ジョークプログラムに関連して、もうひとつ。

webブラウザなどでユーザー情報を保存する手段として、Cookieというものがあります。なぜCookieと呼ばれるようになったのかについては諸説あって、日本ではおみくじクッキー (fortune cookie) 由来説がよく知られていますが、今日もっとも有力なのは「クッキーベア」と呼ばれるジョークプログラムをルーツとする説です。

1970年のこと。あるところに悪戯好きなIBMメインフレームのオペレータがいました。彼はホストコンピュータから気まぐれに端末をロックアウトして、そのユーザーたちに「クッキーおくれよ」とメッセージを送り、ユーザーが 'cookie' と入力するまでは何もさせない、なんていうおふざけをよくやっていたそうです。

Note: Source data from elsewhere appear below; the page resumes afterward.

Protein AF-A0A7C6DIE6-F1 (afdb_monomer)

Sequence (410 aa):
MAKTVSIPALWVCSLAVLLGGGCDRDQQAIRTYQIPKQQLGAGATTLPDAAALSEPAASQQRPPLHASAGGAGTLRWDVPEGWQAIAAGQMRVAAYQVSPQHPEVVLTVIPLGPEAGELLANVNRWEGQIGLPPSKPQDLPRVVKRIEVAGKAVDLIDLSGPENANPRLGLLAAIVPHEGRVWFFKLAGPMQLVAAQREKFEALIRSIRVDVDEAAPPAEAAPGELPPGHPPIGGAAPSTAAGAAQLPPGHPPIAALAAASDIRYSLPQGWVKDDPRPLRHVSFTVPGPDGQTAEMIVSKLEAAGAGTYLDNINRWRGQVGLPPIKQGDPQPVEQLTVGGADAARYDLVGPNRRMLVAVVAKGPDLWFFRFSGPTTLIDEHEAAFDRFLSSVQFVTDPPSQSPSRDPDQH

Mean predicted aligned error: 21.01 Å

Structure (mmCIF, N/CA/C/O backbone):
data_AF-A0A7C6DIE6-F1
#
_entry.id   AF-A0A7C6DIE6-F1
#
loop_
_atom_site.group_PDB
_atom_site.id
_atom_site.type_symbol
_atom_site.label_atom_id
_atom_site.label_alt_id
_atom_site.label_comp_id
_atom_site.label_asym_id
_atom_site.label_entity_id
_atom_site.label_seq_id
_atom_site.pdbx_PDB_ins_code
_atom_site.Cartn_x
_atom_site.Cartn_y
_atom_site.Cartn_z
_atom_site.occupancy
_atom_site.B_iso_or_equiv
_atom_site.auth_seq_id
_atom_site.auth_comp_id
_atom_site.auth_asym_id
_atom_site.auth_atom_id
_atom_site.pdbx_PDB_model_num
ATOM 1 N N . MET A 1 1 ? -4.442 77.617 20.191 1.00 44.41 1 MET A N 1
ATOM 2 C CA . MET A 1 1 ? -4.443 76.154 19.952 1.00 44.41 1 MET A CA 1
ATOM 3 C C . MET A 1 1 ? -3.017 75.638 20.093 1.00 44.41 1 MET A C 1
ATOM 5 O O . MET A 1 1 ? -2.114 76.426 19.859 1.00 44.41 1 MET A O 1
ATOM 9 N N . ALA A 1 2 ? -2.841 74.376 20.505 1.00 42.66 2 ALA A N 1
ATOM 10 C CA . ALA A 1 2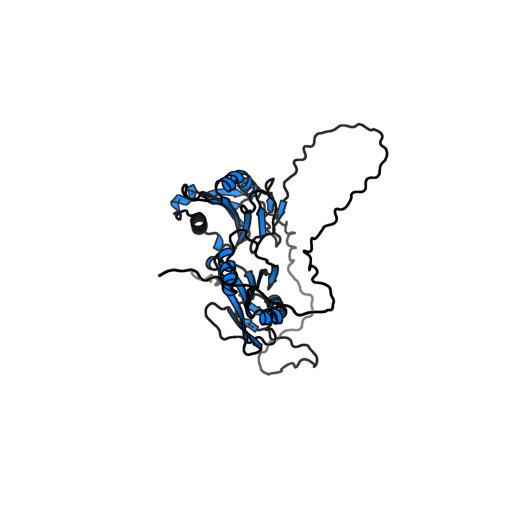 ? -1.555 73.696 20.729 1.00 42.66 2 ALA A CA 1
ATOM 11 C C . ALA A 1 2 ? -0.546 74.411 21.665 1.00 42.66 2 ALA A C 1
ATOM 13 O O . ALA A 1 2 ? 0.292 75.196 21.231 1.00 42.66 2 ALA A O 1
ATOM 14 N N . LYS A 1 3 ? -0.564 74.050 22.956 1.00 38.72 3 LYS A N 1
ATOM 15 C CA . LYS A 1 3 ? 0.631 74.088 23.813 1.00 38.72 3 LYS A CA 1
ATOM 16 C C . LYS A 1 3 ? 0.736 72.787 24.601 1.00 38.72 3 LYS A C 1
ATOM 18 O O . LYS A 1 3 ? -0.223 72.362 25.237 1.00 38.72 3 LYS A O 1
ATOM 23 N N . THR A 1 4 ? 1.909 72.180 24.510 1.00 42.00 4 THR A N 1
ATOM 24 C CA . THR A 1 4 ? 2.335 70.970 25.211 1.00 42.00 4 THR A CA 1
ATOM 25 C C . THR A 1 4 ? 2.306 71.185 26.725 1.00 42.00 4 THR A C 1
ATOM 27 O O . THR A 1 4 ? 2.726 72.241 27.197 1.00 42.00 4 THR A O 1
ATOM 30 N N . VAL A 1 5 ? 1.879 70.178 27.488 1.00 46.41 5 VAL A N 1
ATOM 31 C CA . VAL A 1 5 ? 2.035 70.132 28.951 1.00 46.41 5 VAL A CA 1
ATOM 32 C C . VAL A 1 5 ? 2.792 68.854 29.299 1.00 46.41 5 VAL A C 1
ATOM 34 O O . VAL A 1 5 ? 2.451 67.784 28.805 1.00 46.41 5 VAL A O 1
ATOM 37 N N . SER A 1 6 ? 3.842 68.985 30.109 1.00 48.59 6 SER A N 1
ATOM 38 C CA . SER A 1 6 ? 4.717 67.889 30.536 1.00 48.59 6 SER A CA 1
ATOM 39 C C . SER A 1 6 ? 5.192 68.160 31.964 1.00 48.59 6 SER A C 1
ATOM 41 O O . SER A 1 6 ? 5.975 69.083 32.182 1.00 48.59 6 SER A O 1
ATOM 43 N N . ILE A 1 7 ? 4.666 67.405 32.933 1.00 39.72 7 ILE A N 1
ATOM 44 C CA . ILE A 1 7 ? 5.053 67.385 34.358 1.00 39.72 7 ILE A CA 1
ATOM 45 C C . ILE A 1 7 ? 4.645 65.997 34.934 1.00 39.72 7 ILE A C 1
ATOM 47 O O . ILE A 1 7 ? 3.794 65.346 34.327 1.00 39.72 7 ILE A O 1
ATOM 51 N N . PRO A 1 8 ? 5.230 65.492 36.039 1.00 48.12 8 PRO A N 1
ATOM 52 C CA . PRO A 1 8 ? 6.530 64.818 36.029 1.00 48.12 8 PRO A CA 1
ATOM 53 C C . PRO A 1 8 ? 6.481 63.395 36.644 1.00 48.12 8 PRO A C 1
ATOM 55 O O . PRO A 1 8 ? 5.424 62.865 36.969 1.00 48.12 8 PRO A O 1
ATOM 58 N N . ALA A 1 9 ? 7.658 62.786 36.820 1.00 37.41 9 ALA A N 1
ATOM 59 C CA . ALA A 1 9 ? 7.870 61.541 37.569 1.00 37.41 9 ALA A CA 1
ATOM 60 C C . ALA A 1 9 ? 7.842 61.736 39.112 1.00 37.41 9 ALA A C 1
ATOM 62 O O . ALA A 1 9 ? 7.608 62.848 39.582 1.00 37.41 9 ALA A O 1
ATOM 63 N N . LEU A 1 10 ? 8.248 60.678 39.853 1.00 37.81 10 LEU A N 1
ATOM 64 C CA . LEU A 1 10 ? 8.453 60.580 41.326 1.00 37.81 10 LEU A CA 1
ATOM 65 C C . LEU A 1 10 ? 7.139 60.275 42.107 1.00 37.81 10 LEU A C 1
ATOM 67 O O . LEU A 1 10 ? 6.083 60.706 41.669 1.00 37.81 10 LEU A O 1
ATOM 71 N N . TRP A 1 11 ? 7.062 59.569 43.253 1.00 37.50 11 TRP A N 1
ATOM 72 C CA . TRP A 1 11 ? 7.984 58.802 44.137 1.00 37.50 11 TRP A CA 1
ATOM 73 C C . TRP A 1 11 ? 7.114 58.035 45.199 1.00 37.50 11 TRP A C 1
ATOM 75 O O . TRP A 1 11 ? 5.971 58.436 45.384 1.00 37.50 11 TRP A O 1
ATOM 85 N N . VAL A 1 12 ? 7.505 56.998 45.974 1.00 33.62 12 VAL A N 1
ATOM 86 C CA . VAL A 1 12 ? 8.673 56.077 46.016 1.00 33.62 12 VAL A CA 1
ATOM 87 C C . VAL A 1 12 ? 8.377 54.842 46.929 1.00 33.62 12 VAL A C 1
ATOM 89 O O . VAL A 1 12 ? 7.430 54.883 47.702 1.00 33.62 12 VAL A O 1
ATOM 92 N N . CYS A 1 13 ? 9.202 53.782 46.855 1.00 28.02 13 CYS A N 1
ATOM 93 C CA . CYS A 1 13 ? 9.468 52.679 47.824 1.00 28.02 13 CYS A CA 1
ATOM 94 C C . CYS A 1 13 ? 8.375 52.037 48.724 1.00 28.02 13 CYS A C 1
ATOM 96 O O . CYS A 1 13 ? 7.836 52.666 49.628 1.00 28.02 13 CYS A O 1
ATOM 98 N N . SER A 1 14 ? 8.330 50.694 48.700 1.00 35.88 14 SER A N 1
ATOM 99 C CA . SER A 1 14 ? 8.638 49.798 49.852 1.00 35.88 14 SER A CA 1
ATOM 100 C C . SER A 1 14 ? 8.973 48.386 49.312 1.00 35.88 14 SER A C 1
ATOM 102 O O . SER A 1 14 ? 8.306 47.937 48.389 1.00 35.88 14 SER A O 1
ATOM 104 N N . LEU A 1 15 ? 10.132 47.768 49.605 1.00 32.69 15 LEU A N 1
ATOM 105 C CA . LEU A 1 15 ? 10.488 46.974 50.810 1.00 32.69 15 LEU A CA 1
ATOM 106 C C . LEU A 1 15 ? 9.573 45.732 51.012 1.00 32.69 15 LEU A C 1
ATOM 108 O O . LEU A 1 15 ? 8.367 45.922 51.073 1.00 32.69 15 LEU A O 1
ATOM 112 N N . ALA A 1 16 ? 10.016 44.476 51.214 1.00 33.12 16 ALA A N 1
ATOM 113 C CA . ALA A 1 16 ? 11.307 43.760 51.071 1.00 33.12 16 ALA A CA 1
ATOM 114 C C . ALA A 1 16 ? 11.107 42.237 51.373 1.00 33.12 16 ALA A C 1
ATOM 116 O O . ALA A 1 16 ? 10.095 41.913 51.980 1.00 33.12 16 ALA A O 1
ATOM 117 N N . VAL A 1 17 ? 12.119 41.369 51.103 1.00 36.09 17 VAL A N 1
ATOM 118 C CA . VAL A 1 17 ? 12.426 40.084 51.836 1.00 36.09 17 VAL A CA 1
ATOM 119 C C . VAL A 1 17 ? 11.406 38.912 51.694 1.00 36.09 17 VAL A C 1
ATOM 121 O O . VAL A 1 17 ? 10.211 39.147 51.712 1.00 36.09 17 VAL A O 1
ATOM 124 N N . LEU A 1 18 ? 11.729 37.601 51.616 1.00 36.38 18 LEU A N 1
ATOM 125 C CA . LEU A 1 18 ? 12.914 36.756 51.294 1.00 36.38 18 LEU A CA 1
ATOM 126 C C . LEU A 1 18 ? 12.430 35.277 51.107 1.00 36.38 18 LEU A C 1
ATOM 128 O O . LEU A 1 18 ? 11.263 35.001 51.366 1.00 36.38 18 LEU A O 1
ATOM 132 N N . LEU A 1 19 ? 13.350 34.332 50.807 1.00 37.22 19 LEU A N 1
ATOM 133 C CA . LEU A 1 19 ? 13.181 32.849 50.726 1.00 37.22 19 LEU A CA 1
ATOM 134 C C . LEU A 1 19 ? 12.484 32.319 49.441 1.00 37.22 19 LEU A C 1
ATOM 136 O O . LEU A 1 19 ? 11.561 32.946 48.944 1.00 37.22 19 LEU A O 1
ATOM 140 N N . GLY A 1 20 ? 12.840 31.167 48.848 1.00 31.91 20 GLY A N 1
ATOM 141 C CA . GLY A 1 20 ? 13.964 30.244 49.092 1.00 31.91 20 GLY A CA 1
ATOM 142 C C . GLY A 1 20 ? 13.692 28.819 48.550 1.00 31.91 20 GLY A C 1
ATOM 143 O O . GLY A 1 20 ? 12.719 28.202 48.964 1.00 31.91 20 GLY A O 1
ATOM 144 N N . GLY A 1 21 ? 14.569 28.282 47.683 1.00 30.41 21 GLY A N 1
ATOM 145 C CA . GLY A 1 21 ? 14.465 26.930 47.081 1.00 30.41 21 GLY A CA 1
ATOM 146 C C . GLY A 1 21 ? 13.506 26.829 45.874 1.00 30.41 21 GLY A C 1
ATOM 147 O O . GLY A 1 21 ? 12.579 27.617 45.756 1.00 30.41 21 GLY A O 1
ATOM 148 N N . GLY A 1 22 ? 13.677 25.907 44.921 1.00 25.84 22 GLY A N 1
ATOM 149 C CA . GLY A 1 22 ? 14.760 24.940 44.714 1.00 25.84 22 GLY A CA 1
ATOM 150 C C . GLY A 1 22 ? 14.449 23.993 43.538 1.00 25.84 22 GLY A C 1
ATOM 151 O O . GLY A 1 22 ? 13.293 23.657 43.334 1.00 25.84 22 GLY A O 1
ATOM 152 N N . CYS A 1 23 ? 15.501 23.594 42.817 1.00 31.64 23 CYS A N 1
ATOM 153 C CA . CYS A 1 23 ? 15.646 22.454 41.895 1.00 31.64 23 CYS A CA 1
ATOM 154 C C . CYS A 1 23 ? 14.607 22.126 40.790 1.00 31.64 23 CYS A C 1
ATOM 156 O O . CYS A 1 23 ? 13.406 22.012 40.988 1.00 31.64 23 CYS A O 1
ATOM 158 N N . ASP A 1 24 ? 15.211 21.755 39.661 1.00 36.00 24 ASP A N 1
ATOM 159 C CA . ASP A 1 24 ? 14.826 20.679 38.746 1.00 36.00 24 ASP A CA 1
ATOM 160 C C . ASP A 1 24 ? 13.692 20.846 37.724 1.00 36.00 24 ASP A C 1
ATOM 162 O O . ASP A 1 24 ? 12.497 20.880 38.019 1.00 36.00 24 ASP A O 1
ATOM 166 N N . ARG A 1 25 ? 14.110 20.786 36.455 1.00 36.97 25 ARG A N 1
ATOM 167 C CA . ARG A 1 25 ? 13.284 20.291 35.355 1.00 36.97 25 ARG A CA 1
ATOM 168 C C . ARG A 1 25 ? 14.169 19.622 34.303 1.00 36.97 25 ARG A C 1
ATOM 170 O O . ARG A 1 25 ? 14.144 19.999 33.131 1.00 36.97 25 ARG A O 1
ATOM 177 N N . ASP A 1 26 ? 14.979 18.659 34.744 1.00 39.44 26 ASP A N 1
ATOM 178 C CA . ASP A 1 26 ? 15.845 17.902 33.847 1.00 39.44 26 ASP A CA 1
ATOM 179 C C . ASP A 1 26 ? 15.060 17.088 32.803 1.00 39.44 26 ASP A C 1
ATOM 181 O O . ASP A 1 26 ? 14.205 16.250 33.093 1.00 39.44 26 ASP A O 1
ATOM 185 N N . GLN A 1 27 ? 15.392 17.372 31.546 1.00 40.28 27 GLN A N 1
ATOM 186 C CA . GLN A 1 27 ? 15.762 16.399 30.518 1.00 40.28 27 GLN A CA 1
ATOM 187 C C . GLN A 1 27 ? 15.182 14.974 30.643 1.00 40.28 27 GLN A C 1
ATOM 189 O O . GLN A 1 27 ? 15.821 14.067 31.178 1.00 40.28 27 GLN A O 1
ATOM 194 N N . GLN A 1 28 ? 14.069 14.703 29.953 1.00 38.81 28 GLN A N 1
ATOM 195 C CA . GLN A 1 28 ? 13.862 13.358 29.405 1.00 38.81 28 GLN A CA 1
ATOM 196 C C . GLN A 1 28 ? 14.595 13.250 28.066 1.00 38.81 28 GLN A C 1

これはアンディ・ウィリアムズが主演する人気バラエティ番組のパロディでした。番組中にはアンディからあの手この手でクッキーを掠め取ろうとする熊「クッキーベア」が登場するコントがあって、これが当時一部のハッカーたちの間でバカ受けしていたのです (ちなみに「クッキーベア」は「セサミ・ストリート」に登場するクッキーモンスターの元ネタでもあります)。

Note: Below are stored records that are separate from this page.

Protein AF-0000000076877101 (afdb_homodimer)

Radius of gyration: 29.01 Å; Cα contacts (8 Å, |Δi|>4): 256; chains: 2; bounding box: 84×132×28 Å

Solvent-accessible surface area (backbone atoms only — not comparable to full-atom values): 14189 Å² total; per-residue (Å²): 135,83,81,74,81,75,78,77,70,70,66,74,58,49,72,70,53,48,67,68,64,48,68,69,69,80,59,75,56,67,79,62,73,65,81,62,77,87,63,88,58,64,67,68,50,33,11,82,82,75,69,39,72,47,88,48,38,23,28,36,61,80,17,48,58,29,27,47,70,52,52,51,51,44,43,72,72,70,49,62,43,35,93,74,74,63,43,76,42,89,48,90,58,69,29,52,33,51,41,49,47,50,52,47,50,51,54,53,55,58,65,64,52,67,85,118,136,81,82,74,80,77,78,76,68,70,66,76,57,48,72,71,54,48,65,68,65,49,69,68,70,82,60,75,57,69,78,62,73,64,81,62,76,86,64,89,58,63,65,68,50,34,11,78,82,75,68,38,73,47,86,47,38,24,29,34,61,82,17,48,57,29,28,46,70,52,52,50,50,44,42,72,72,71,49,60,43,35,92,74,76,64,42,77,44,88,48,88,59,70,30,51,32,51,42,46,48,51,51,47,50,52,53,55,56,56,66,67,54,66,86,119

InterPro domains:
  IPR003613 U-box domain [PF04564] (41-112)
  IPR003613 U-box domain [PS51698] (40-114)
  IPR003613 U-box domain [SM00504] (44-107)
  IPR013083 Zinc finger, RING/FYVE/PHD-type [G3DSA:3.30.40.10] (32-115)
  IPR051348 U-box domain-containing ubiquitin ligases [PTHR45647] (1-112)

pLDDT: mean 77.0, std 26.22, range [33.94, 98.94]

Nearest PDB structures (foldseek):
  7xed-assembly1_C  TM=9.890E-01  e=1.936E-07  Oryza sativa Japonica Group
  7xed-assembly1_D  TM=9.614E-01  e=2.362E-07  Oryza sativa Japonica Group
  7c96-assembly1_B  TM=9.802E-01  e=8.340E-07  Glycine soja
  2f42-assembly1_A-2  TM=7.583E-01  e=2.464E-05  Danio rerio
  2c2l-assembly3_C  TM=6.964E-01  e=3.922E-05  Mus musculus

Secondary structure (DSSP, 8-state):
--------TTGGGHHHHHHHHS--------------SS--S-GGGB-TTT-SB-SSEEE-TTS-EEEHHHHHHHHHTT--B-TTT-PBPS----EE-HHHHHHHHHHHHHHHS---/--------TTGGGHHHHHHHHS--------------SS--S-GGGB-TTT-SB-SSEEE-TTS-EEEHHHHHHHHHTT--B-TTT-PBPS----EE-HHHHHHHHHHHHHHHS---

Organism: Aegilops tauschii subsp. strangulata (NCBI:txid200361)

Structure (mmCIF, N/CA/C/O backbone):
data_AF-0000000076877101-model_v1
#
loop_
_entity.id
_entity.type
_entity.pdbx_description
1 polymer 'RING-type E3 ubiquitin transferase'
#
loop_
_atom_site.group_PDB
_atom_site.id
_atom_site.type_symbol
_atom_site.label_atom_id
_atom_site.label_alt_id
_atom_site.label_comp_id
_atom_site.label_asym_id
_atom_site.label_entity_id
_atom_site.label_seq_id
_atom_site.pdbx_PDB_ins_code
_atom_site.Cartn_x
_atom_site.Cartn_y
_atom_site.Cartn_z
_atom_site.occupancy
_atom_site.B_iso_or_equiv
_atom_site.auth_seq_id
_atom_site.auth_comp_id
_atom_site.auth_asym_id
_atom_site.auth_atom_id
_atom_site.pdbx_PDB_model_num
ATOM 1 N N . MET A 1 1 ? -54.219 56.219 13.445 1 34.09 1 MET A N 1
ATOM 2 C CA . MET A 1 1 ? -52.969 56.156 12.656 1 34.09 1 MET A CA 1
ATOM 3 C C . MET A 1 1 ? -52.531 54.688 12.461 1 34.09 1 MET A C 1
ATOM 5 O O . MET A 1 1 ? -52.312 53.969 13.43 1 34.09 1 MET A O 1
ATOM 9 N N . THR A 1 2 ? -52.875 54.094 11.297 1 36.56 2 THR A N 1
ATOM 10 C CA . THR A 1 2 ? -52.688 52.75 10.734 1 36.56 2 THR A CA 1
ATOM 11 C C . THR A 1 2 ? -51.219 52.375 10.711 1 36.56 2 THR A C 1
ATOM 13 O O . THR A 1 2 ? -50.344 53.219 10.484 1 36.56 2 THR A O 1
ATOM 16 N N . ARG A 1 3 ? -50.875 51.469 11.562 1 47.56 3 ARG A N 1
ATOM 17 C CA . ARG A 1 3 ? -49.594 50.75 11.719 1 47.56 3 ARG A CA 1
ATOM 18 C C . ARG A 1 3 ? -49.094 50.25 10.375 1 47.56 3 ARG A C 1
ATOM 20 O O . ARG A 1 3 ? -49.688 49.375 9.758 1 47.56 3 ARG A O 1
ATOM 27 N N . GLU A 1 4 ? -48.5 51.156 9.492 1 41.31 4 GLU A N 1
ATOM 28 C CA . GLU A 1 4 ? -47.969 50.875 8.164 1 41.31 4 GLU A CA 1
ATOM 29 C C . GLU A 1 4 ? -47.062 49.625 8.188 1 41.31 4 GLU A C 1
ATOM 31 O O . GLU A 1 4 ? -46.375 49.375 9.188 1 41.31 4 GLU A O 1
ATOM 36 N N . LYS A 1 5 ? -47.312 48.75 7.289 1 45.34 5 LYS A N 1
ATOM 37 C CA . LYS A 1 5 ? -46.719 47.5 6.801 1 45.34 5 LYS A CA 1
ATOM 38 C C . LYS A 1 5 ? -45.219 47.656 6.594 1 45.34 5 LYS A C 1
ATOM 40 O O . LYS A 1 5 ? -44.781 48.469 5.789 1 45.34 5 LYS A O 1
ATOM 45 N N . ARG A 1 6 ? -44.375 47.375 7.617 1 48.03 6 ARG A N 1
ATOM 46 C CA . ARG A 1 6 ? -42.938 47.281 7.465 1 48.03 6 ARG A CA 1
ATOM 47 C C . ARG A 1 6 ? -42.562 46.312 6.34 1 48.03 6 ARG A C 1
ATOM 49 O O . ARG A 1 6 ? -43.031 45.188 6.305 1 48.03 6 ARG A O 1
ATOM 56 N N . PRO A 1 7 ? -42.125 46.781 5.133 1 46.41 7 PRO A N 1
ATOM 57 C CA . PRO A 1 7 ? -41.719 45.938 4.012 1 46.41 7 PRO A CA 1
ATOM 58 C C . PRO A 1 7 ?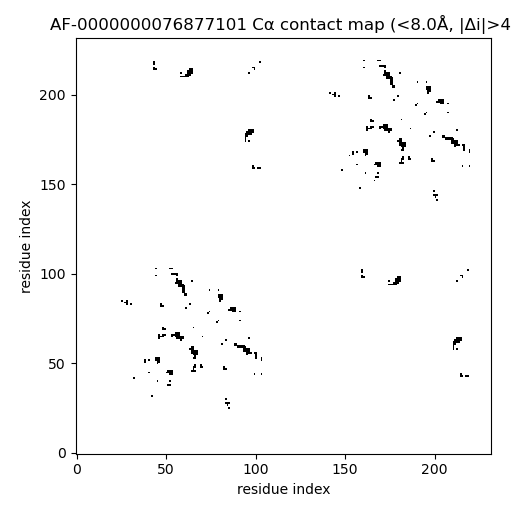 -40.75 44.844 4.422 1 46.41 7 PRO A C 1
ATOM 60 O O . PRO A 1 7 ? -39.969 45 5.367 1 46.41 7 PRO A O 1
ATOM 63 N N . ASP A 1 8 ? -41.125 43.531 4.277 1 42.31 8 ASP A N 1
ATOM 64 C CA . ASP A 1 8 ? -40.406 42.281 4.465 1 42.31 8 ASP A CA 1
ATOM 65 C C . ASP A 1 8 ? -39.094 42.281 3.688 1 42.31 8 ASP A C 1
ATOM 67 O O . ASP A 1 8 ? -39.094 42.188 2.461 1 42.31 8 ASP A O 1
ATOM 71 N N . LEU A 1 9 ? -38.094 43.094 4.117 1 47.84 9 LEU A N 1
ATOM 72 C CA . LEU A 1 9 ? -36.719 43.188 3.611 1 47.84 9 LEU A CA 1
ATOM 73 C C . LEU A 1 9 ? -36.125 41.812 3.42 1 47.84 9 LEU A C 1
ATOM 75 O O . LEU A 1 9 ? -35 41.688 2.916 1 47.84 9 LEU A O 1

この悪戯の話を聞いて「そういうコンセプトでやるなら、自動化しちゃったほうがいいんじゃないのか」と強く感じたハッカーがいました。クリストファ・タヴァレスというMITの学生です。彼は実際に、当時使用していたMultics (GE-645のOS) でプログラムを組みました。そしてセキュリティの甘いユーザが席を立った隙に起動ファイルに細工して (一行書き足すだけ)、ある時間が来ると「クッキーベア」が起動するようにしたのです。

彼の電脳熊は、5〜10分の不定期な間隔で「クッキーおくれよ」と四度せがみ、それで反応が得られないと「OK, じゃあ失せるとするよ。ダメな野郎だね」と捨て台詞を吐いて消えるというものでした。このプログラムはこっそり外部から呼び出されるため、ユーザーの手元にほとんど痕跡を残しません。その巧妙な仕掛けが評判を呼び、彼の「Cookie Bear」はまたたく間に他のMultics機にも飛び火。PDP-10を始めとする当時の主要なミニコンピュータにも次々と移植されました。タヴァレス氏によると、「クッキーベア」はペンタゴンにまで持ち込まれ、アクセス時の機密保持に応用されたそうです。

UnixにおけるMagic Cookieもまた、おそらくはこうした流れを受け継いで誕生したものなのでしょう。そしてこれが、今日のwebブラウザにおけるcookieの足掛かりとなっていくわけです。